Turning to the question of penalty, it is well settled that I may substitute my judgment for that of the hearing panel as to the penalty imposed (Shurgin v Ambach, 83 AD2d 665, aff'd, 56 NY2d 700; Matter of Levyn v Ambach, 56 NY2d 912; Matter of McNamara v Commissioner, 80 AD2d 660). The purpose of a disciplinary proceeding is not punitive, but to determine a teacher's fitness to carry out his or her professional responsibilities (Matter of Bott, 41 NY2d 265; Appeal of Le Pore, 28 Ed Dept Rep 425; Matter of Board of Education of the Brookhaven-Comsewogue UFSD, 21 id. 244). Having considered the basis upon which the panel made its finding of incompetence, I find that suspension for one year is insufficient in this instance and that dismissal is warranted. The conduct underlying the finding of incompetence does not involve an isolated incident, but rather indicates general deficiencies in respondent's teaching ability continuing over a period of several years. The panel found respondent's conduct to be significantly inconsistent with the requirements and responsibilities that a teacher must continually perform. Although the panel's decision implies that respondent may be able to demonstrate competence as a teacher in the future, I find no basis for its conclusion. As the record establishes, respondent was repeatedly advised of the need for improvement and was placed on a formal improvement program. However, as the panel noted, although the board of education provided respondent with opportunities to demonstrate his competence, he failed to do so.

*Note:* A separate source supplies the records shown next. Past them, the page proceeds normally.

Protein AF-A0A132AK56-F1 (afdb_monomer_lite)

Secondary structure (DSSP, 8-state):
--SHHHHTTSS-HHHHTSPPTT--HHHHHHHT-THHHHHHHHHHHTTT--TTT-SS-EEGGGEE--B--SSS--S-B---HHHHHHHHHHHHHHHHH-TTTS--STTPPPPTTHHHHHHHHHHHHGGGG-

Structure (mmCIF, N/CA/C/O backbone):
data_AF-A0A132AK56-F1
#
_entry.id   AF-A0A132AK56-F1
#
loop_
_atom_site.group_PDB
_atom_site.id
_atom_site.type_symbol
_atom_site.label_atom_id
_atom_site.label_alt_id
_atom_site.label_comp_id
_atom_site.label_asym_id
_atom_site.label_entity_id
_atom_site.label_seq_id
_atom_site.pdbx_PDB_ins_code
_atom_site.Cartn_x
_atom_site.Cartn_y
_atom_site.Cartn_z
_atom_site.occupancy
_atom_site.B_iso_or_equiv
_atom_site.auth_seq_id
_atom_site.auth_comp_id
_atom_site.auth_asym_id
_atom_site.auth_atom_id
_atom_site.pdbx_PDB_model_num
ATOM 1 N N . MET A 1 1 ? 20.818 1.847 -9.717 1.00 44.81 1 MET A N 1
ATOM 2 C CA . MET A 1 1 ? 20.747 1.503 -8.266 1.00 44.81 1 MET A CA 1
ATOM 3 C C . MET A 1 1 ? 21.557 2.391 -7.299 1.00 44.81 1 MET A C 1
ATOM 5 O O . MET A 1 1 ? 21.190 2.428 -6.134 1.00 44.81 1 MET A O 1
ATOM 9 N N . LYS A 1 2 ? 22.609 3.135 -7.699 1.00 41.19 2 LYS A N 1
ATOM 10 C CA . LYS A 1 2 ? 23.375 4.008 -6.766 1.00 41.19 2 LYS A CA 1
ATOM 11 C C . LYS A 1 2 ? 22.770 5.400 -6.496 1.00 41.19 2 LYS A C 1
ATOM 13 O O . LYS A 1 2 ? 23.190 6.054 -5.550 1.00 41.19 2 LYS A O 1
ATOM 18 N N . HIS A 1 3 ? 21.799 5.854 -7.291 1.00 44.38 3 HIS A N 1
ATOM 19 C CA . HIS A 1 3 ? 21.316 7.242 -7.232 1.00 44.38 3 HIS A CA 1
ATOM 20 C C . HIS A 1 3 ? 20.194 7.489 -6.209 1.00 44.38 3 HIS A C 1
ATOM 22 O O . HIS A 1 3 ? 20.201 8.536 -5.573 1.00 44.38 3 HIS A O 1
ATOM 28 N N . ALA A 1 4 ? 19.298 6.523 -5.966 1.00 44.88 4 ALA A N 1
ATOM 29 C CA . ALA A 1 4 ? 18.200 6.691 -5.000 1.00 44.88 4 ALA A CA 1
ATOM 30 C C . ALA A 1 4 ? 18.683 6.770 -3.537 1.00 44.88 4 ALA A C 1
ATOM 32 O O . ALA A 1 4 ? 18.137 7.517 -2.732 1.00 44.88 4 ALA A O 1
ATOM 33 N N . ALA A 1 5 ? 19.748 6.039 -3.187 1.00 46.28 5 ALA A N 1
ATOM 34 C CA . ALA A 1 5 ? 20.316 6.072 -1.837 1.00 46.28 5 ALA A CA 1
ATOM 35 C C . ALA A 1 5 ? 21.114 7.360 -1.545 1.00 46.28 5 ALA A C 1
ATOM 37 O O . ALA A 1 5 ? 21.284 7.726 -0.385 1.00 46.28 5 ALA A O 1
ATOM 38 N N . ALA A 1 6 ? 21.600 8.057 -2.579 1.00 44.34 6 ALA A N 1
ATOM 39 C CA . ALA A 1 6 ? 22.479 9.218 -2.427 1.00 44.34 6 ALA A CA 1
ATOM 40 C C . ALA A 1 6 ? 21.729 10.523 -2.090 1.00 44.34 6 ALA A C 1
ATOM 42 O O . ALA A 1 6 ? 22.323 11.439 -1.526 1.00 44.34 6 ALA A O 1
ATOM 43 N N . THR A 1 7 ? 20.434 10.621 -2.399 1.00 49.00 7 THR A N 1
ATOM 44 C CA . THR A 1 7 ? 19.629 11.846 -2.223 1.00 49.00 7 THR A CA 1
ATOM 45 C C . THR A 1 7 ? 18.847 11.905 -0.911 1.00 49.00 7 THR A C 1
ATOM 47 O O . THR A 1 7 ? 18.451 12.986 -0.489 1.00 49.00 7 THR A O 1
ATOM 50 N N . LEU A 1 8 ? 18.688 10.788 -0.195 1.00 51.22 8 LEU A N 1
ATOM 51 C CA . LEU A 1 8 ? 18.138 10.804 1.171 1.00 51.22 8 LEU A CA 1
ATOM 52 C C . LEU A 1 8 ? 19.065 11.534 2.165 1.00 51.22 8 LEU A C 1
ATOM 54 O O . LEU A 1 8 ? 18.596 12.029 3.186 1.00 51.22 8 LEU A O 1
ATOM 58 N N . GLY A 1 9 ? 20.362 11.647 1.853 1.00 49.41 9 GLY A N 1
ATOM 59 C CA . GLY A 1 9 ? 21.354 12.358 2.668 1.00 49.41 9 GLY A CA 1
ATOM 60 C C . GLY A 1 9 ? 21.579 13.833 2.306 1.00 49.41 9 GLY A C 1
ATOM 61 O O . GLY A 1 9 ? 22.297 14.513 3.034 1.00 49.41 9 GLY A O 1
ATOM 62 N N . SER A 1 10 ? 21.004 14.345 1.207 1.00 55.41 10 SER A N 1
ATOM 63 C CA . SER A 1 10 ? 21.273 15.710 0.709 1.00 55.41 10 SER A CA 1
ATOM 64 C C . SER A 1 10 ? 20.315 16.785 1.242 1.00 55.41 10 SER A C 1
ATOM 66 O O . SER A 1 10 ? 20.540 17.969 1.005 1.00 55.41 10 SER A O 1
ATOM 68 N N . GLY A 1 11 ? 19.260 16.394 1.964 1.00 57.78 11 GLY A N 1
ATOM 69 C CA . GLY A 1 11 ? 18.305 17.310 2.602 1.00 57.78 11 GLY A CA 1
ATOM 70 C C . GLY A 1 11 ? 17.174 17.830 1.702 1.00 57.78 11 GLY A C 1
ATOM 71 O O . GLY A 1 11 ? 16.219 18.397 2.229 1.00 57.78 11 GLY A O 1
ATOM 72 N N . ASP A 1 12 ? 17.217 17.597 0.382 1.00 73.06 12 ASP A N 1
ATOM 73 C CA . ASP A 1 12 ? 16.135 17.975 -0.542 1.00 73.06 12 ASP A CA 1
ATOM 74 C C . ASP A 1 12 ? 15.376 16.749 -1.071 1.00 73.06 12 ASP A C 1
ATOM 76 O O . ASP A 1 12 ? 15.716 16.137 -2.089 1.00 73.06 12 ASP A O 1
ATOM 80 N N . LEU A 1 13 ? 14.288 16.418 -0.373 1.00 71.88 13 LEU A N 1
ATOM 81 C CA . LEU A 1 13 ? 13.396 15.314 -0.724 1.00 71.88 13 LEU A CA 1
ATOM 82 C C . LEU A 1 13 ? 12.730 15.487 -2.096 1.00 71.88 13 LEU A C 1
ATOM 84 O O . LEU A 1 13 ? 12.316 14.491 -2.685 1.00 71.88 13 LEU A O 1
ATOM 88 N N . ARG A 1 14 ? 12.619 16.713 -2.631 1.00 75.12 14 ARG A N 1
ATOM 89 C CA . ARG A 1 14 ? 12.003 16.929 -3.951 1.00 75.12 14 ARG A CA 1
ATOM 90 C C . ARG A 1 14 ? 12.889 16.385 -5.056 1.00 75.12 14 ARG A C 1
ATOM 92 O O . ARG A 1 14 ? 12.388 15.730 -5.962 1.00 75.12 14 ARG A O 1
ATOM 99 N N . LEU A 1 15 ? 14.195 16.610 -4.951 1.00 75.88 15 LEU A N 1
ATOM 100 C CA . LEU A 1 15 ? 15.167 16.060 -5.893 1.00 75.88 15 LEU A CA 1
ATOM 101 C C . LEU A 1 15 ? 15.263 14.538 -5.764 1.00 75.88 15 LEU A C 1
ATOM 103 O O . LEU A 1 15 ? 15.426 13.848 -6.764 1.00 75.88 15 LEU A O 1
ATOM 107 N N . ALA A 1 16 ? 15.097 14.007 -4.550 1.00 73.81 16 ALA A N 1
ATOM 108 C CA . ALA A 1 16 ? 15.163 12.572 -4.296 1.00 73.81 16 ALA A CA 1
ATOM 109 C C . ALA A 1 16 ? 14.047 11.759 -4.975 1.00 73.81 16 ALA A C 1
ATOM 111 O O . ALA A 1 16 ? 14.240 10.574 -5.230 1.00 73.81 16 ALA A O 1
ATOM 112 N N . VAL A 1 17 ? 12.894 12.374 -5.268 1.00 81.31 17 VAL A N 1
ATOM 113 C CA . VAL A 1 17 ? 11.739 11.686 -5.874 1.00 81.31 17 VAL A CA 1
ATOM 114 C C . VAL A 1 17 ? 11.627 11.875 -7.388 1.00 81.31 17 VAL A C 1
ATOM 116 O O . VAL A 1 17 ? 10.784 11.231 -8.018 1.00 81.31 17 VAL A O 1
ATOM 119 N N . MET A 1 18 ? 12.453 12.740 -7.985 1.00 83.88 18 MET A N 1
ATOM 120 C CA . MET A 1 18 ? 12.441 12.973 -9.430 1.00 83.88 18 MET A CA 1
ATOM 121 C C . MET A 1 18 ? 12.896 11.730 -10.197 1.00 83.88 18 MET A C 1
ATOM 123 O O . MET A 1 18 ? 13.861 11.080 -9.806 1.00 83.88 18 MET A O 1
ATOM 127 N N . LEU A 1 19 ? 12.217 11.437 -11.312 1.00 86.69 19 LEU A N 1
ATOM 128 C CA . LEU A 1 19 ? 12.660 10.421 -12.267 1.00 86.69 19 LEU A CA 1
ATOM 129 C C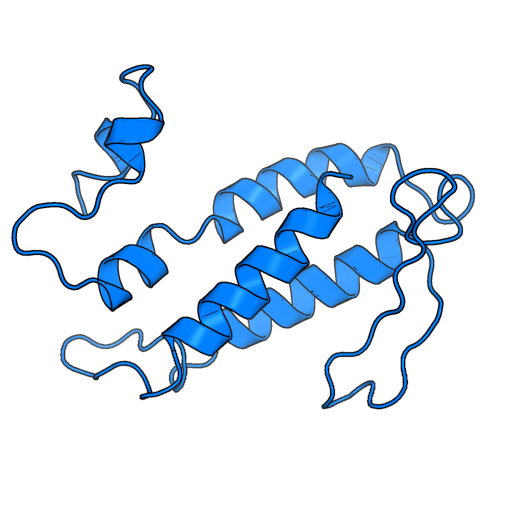 . LEU A 1 19 ? 14.028 10.842 -12.834 1.00 86.69 19 LEU A C 1
ATOM 131 O O . LEU A 1 19 ? 14.104 11.922 -13.432 1.00 86.69 19 LEU A O 1
ATOM 135 N N . PRO A 1 20 ? 15.093 10.040 -12.659 1.00 87.12 20 PRO A N 1
ATOM 136 C CA . PRO A 1 2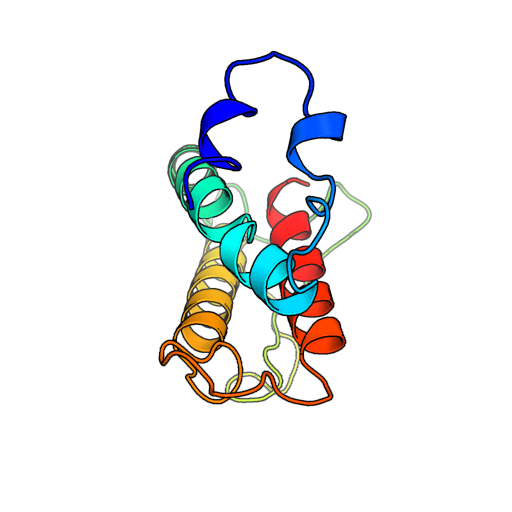0 ? 16.388 10.354 -13.244 1.00 87.12 20 PRO A CA 1
ATOM 137 C C . PRO A 1 20 ? 16.337 10.310 -14.774 1.00 87.12 20 PRO A C 1
ATOM 139 O O . PRO A 1 20 ? 15.562 9.563 -15.371 1.00 87.12 20 PRO A O 1
ATOM 142 N N . GLU A 1 21 ? 17.178 11.115 -15.418 1.00 88.31 21 GLU A N 1
ATOM 143 C CA . GLU A 1 21 ? 17.253 11.154 -16.877 1.00 88.31 21 GLU A CA 1
ATOM 144 C C . GLU A 1 21 ? 17.679 9.789 -17.440 1.00 88.31 21 GLU A C 1
ATOM 146 O O . GLU A 1 21 ? 18.684 9.219 -17.018 1.00 88.31 21 GLU A O 1
ATOM 151 N N . GLY A 1 22 ? 16.904 9.269 -18.396 1.00 88.81 22 GLY A N 1
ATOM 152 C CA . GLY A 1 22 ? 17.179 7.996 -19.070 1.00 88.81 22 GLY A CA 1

Dismissal is appropriate upon a showing of incompetence (Matter of Linfield v Nyquist, 65 AD2d 846, aff'd 48 NY2d 1005; Appeal of the Board of Education of the Monroe-Woodbury CSD, 26 Ed Dept Rep 103; Matter of Board of Education of Clinton CSD, 21 id. 152). A school district may not be required to employ an incompetent teacher in the hope that he or she will eventually improve (Appeal of Board of Education of the Monroe-Woodbury CSD, 26 Ed Dept Rep 103). Moreover, in light of the past opportunities provided to respondent to improve his performance and his continuing failure to do so, I find no basis to return him to the classroom to further deprive his students opportunities for adequate instruction (see, Matter of Board of Education of the Clinton CSD, supra; Matter of Board of Education of Community School District No. 5, 20 Ed Dept Rep 462). Therefore, the appropriate penalty is dismissal.

THE APPEAL IS SUSTAINED IN PART.

IT IS ORDERED that the penalty imposed by the hearing panel in this matter is annulled, and petitioner is authorized to terminate the services of respondent.